Он лёг на мешок сена, положенный в углу на сырые половицы, и закинул руки за голову, предварительно расстегнув ворот рубашки и сбросив с себя тяжёлый, сшитый из мучных мешков фартук.
На погребе было темно, а сквозь щели в двери пробивались лучи солнца и резали тьму тонкими лентами, почему-то дрожащими; они то пропадали, то снова являлись.
На дворе глухо звучали чьи-то шаги, и в голове странно гудело, и било в виски что-то опьянявшее, и кровь быстрой и жгучей струёй кипела в жилах, отчего дышалось так трудно и дыхание, казалось, пахло сырой и горячей кровью. А перед глазами прыгали эти красные и зелёные пятна, то маленькие и сверкавшие, как глаза кошки, то большие и тёмные, как куски сафьяна, падавшие откуда-то сверху и кружившиеся в воздухе легко, как иссохшие осенние листья.
Павел лежал, широко открыв глаза, и старался не двигаться, боясь, что если он сделает это, то может упасть куда-то глубоко и долго лететь в этой глубине, полной горячего, удушливого пара. Под ним и вокруг него всё колебалось, кружилось и издавало какой-то монотонный, тонко звенящий звук.
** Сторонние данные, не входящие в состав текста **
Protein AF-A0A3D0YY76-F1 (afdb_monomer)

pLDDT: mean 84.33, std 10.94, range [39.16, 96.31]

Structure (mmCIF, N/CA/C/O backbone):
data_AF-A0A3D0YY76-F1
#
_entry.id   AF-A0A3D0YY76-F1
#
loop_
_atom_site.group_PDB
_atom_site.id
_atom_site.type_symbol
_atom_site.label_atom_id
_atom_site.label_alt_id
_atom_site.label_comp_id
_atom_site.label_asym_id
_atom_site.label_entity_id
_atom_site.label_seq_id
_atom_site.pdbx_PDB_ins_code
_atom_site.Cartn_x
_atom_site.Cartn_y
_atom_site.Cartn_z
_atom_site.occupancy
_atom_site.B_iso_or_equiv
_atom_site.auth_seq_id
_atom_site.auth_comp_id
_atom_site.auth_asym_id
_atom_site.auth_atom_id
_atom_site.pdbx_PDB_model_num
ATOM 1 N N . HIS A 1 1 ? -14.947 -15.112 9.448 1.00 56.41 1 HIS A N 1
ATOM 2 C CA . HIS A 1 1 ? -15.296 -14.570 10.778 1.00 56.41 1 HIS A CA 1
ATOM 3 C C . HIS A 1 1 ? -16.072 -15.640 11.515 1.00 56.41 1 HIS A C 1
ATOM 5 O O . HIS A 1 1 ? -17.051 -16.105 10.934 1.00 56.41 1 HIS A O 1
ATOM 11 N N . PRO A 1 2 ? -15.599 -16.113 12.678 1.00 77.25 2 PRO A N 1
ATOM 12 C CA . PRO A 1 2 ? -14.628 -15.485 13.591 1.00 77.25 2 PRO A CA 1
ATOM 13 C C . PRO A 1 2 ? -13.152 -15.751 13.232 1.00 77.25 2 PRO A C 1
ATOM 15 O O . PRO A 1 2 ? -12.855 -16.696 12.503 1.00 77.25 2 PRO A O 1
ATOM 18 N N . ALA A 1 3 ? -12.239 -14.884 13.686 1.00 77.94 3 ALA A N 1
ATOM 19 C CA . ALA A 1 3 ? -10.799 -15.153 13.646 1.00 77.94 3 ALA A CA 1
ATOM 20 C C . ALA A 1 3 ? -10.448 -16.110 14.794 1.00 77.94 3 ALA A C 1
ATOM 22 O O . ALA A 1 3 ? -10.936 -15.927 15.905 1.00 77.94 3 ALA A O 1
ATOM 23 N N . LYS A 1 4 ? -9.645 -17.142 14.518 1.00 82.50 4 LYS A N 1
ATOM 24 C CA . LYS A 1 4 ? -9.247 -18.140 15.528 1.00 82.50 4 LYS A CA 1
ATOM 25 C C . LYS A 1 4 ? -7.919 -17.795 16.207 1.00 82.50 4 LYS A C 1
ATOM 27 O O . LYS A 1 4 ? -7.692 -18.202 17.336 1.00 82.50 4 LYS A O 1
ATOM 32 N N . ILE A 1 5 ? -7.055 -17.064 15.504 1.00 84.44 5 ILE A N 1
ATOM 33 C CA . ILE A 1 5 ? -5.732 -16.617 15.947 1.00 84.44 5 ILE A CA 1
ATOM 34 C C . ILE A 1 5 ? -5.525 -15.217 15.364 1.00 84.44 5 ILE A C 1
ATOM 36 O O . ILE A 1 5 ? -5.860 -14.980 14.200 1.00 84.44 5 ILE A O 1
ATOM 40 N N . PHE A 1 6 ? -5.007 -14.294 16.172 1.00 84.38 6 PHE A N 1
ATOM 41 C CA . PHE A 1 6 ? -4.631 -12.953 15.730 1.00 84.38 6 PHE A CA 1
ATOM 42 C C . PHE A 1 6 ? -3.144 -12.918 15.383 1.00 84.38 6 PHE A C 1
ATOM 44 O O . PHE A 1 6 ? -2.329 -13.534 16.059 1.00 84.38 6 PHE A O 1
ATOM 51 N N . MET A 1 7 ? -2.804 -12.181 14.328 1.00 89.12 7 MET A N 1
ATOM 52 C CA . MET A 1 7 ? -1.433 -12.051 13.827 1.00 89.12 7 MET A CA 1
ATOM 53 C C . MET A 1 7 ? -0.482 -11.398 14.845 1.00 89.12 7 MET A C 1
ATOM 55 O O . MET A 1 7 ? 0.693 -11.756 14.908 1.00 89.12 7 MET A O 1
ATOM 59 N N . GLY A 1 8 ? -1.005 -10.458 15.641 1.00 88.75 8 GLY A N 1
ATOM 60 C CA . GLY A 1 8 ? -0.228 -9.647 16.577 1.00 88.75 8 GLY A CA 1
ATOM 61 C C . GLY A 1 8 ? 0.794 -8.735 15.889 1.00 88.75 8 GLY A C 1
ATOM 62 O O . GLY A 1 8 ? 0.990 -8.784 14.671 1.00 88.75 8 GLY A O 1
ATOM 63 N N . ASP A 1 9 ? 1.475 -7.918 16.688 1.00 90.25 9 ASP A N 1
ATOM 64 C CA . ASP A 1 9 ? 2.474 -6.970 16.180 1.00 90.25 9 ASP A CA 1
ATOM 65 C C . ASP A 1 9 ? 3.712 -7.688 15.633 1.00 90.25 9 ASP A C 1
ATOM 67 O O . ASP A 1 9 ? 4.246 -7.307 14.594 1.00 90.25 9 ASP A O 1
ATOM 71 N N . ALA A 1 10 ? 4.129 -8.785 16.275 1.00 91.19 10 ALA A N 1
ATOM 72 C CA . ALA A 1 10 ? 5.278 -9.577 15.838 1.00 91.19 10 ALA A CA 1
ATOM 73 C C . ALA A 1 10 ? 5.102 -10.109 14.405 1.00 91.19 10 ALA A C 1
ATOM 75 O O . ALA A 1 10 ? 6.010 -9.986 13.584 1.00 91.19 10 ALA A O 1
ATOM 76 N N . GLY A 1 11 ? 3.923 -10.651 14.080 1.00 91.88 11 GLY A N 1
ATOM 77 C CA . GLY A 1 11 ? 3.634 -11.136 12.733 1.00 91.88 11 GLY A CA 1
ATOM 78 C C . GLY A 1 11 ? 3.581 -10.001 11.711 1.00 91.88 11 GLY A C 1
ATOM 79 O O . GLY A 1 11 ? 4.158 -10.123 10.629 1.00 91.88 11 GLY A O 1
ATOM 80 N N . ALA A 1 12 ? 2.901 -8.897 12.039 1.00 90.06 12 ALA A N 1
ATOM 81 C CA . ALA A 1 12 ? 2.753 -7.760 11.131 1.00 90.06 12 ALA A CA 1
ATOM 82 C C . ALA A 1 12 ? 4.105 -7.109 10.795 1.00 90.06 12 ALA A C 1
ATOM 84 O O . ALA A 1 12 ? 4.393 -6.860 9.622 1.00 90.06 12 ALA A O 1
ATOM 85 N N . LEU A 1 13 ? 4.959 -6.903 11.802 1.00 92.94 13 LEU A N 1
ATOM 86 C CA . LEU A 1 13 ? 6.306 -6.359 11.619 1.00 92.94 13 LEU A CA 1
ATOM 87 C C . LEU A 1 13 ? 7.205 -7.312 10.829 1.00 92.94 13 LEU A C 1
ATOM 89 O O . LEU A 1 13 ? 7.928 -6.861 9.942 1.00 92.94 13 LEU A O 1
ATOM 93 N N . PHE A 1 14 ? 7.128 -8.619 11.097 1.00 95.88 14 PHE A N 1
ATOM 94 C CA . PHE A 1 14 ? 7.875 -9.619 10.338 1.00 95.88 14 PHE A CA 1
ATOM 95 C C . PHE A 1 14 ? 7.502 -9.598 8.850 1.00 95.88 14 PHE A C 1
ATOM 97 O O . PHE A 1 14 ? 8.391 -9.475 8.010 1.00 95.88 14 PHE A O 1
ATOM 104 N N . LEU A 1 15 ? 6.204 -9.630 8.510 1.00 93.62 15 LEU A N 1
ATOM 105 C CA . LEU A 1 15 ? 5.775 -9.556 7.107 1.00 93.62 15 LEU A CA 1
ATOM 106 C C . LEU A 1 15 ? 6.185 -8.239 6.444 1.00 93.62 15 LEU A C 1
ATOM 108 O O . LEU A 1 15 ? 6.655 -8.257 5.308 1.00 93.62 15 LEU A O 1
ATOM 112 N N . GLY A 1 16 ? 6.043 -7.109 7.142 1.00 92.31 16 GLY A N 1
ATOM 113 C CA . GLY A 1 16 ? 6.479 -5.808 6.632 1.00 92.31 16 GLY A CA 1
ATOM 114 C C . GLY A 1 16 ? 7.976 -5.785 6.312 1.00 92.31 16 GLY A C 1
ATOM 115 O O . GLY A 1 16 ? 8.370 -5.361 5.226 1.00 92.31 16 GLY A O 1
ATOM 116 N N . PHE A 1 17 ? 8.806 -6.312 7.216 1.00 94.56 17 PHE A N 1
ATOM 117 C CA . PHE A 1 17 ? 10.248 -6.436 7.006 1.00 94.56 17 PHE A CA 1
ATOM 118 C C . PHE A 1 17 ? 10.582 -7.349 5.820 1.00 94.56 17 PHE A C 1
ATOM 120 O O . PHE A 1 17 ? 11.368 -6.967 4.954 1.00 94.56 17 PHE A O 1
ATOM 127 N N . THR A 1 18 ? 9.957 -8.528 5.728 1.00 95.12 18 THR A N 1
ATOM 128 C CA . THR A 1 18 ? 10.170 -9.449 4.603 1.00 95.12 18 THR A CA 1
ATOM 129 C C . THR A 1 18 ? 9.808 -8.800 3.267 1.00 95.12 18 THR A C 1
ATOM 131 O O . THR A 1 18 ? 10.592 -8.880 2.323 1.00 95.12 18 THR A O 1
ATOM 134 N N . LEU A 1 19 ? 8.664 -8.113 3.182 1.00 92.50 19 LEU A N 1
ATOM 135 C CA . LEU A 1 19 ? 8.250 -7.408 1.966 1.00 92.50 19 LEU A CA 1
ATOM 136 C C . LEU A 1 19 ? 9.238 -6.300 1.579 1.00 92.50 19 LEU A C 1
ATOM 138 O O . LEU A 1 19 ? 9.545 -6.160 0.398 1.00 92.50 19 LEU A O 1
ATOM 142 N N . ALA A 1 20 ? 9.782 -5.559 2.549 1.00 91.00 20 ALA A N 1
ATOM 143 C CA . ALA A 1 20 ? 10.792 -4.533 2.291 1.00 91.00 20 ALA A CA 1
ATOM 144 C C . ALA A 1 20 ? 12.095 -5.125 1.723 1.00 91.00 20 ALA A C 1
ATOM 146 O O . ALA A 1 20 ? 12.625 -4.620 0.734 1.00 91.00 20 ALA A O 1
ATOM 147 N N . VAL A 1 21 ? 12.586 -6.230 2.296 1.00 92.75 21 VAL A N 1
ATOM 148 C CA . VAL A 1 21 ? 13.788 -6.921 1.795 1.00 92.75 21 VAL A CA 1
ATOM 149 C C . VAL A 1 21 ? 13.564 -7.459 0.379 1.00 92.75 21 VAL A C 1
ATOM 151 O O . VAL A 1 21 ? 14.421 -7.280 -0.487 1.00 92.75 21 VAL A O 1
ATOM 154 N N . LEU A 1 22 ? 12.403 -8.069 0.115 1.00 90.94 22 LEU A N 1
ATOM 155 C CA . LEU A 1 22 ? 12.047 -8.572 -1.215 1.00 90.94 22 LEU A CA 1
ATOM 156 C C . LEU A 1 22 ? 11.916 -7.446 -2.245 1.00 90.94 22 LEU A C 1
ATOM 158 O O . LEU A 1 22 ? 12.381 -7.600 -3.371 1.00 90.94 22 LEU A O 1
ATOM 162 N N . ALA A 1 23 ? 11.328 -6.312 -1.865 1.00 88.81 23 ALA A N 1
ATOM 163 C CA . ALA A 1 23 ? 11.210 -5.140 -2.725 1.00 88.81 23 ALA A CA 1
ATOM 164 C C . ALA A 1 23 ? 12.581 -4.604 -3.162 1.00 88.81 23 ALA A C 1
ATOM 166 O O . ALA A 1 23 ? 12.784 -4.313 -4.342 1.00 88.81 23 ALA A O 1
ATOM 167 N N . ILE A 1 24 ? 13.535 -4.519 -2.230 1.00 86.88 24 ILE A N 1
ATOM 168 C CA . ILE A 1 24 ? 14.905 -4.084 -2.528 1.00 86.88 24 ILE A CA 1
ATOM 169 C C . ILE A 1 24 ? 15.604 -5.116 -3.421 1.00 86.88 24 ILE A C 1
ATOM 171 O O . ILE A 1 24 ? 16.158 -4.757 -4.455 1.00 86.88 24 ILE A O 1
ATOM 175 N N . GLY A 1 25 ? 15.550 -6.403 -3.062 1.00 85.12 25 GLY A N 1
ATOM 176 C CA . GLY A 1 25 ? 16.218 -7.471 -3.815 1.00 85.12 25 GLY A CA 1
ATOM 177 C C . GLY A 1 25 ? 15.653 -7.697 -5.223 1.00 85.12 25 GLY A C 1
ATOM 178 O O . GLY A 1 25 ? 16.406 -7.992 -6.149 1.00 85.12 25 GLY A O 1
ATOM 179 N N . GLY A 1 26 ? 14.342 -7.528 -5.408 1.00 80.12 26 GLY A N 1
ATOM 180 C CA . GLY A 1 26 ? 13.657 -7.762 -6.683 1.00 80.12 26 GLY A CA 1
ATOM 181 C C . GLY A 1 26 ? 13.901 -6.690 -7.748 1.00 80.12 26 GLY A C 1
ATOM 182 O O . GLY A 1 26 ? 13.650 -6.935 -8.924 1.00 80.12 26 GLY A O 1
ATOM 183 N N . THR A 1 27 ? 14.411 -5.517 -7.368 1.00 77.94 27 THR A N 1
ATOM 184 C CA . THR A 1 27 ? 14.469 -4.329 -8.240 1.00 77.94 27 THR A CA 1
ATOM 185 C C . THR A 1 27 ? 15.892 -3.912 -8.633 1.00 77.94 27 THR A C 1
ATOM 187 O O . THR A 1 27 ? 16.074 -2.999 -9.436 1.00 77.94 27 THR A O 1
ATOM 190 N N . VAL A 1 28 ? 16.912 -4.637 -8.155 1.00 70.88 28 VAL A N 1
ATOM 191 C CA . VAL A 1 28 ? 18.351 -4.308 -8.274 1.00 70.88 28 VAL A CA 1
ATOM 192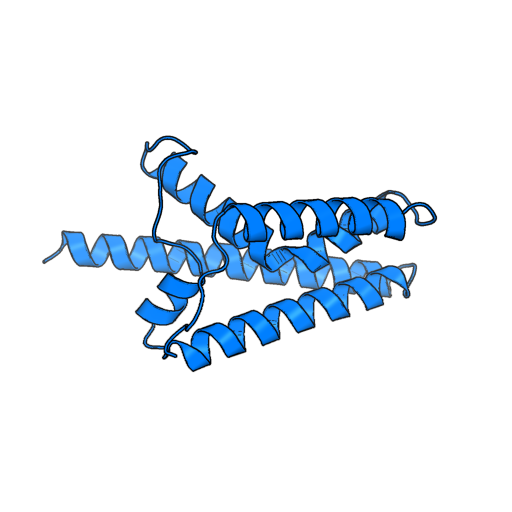 C C . VAL A 1 28 ? 18.847 -4.100 -9.716 1.00 70.88 28 VAL A C 1
ATOM 194 O O . VAL A 1 28 ? 19.829 -3.395 -9.927 1.00 70.88 28 VAL A O 1
ATOM 197 N N . LYS A 1 29 ? 18.199 -4.700 -10.723 1.00 71.06 29 LYS A N 1
ATOM 198 C CA . LYS A 1 29 ? 18.629 -4.634 -12.136 1.00 71.06 29 LYS A CA 1
ATOM 199 C C . LYS A 1 29 ? 17.810 -3.673 -13.004 1.00 71.06 29 LYS A C 1
ATOM 201 O O . LYS A 1 29 ? 18.067 -3.576 -14.202 1.00 71.06 29 LYS A O 1
ATOM 206 N N . GLN A 1 30 ? 16.811 -3.004 -12.437 1.00 74.44 30 GLN A N 1
ATOM 207 C CA . GLN A 1 30 ? 15.933 -2.105 -13.182 1.00 74.44 30 GLN A CA 1
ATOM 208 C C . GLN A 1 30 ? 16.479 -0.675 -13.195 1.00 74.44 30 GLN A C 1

Этот звук наполнял и голову Павла, надоедливо звеня в ушах.
Так прошло много странно медленных минут, когда вдруг в отворённую дверь хлынул солнечный свет и знакомый голос Сеньки звонко прозвучал:
– Обедать пойдёте, Павел Арефьич?
– Не хочу! – ответил Павел, и ему показалось странным, что теперь ещё только обед, и ещё более странным звук своего собственного голоса.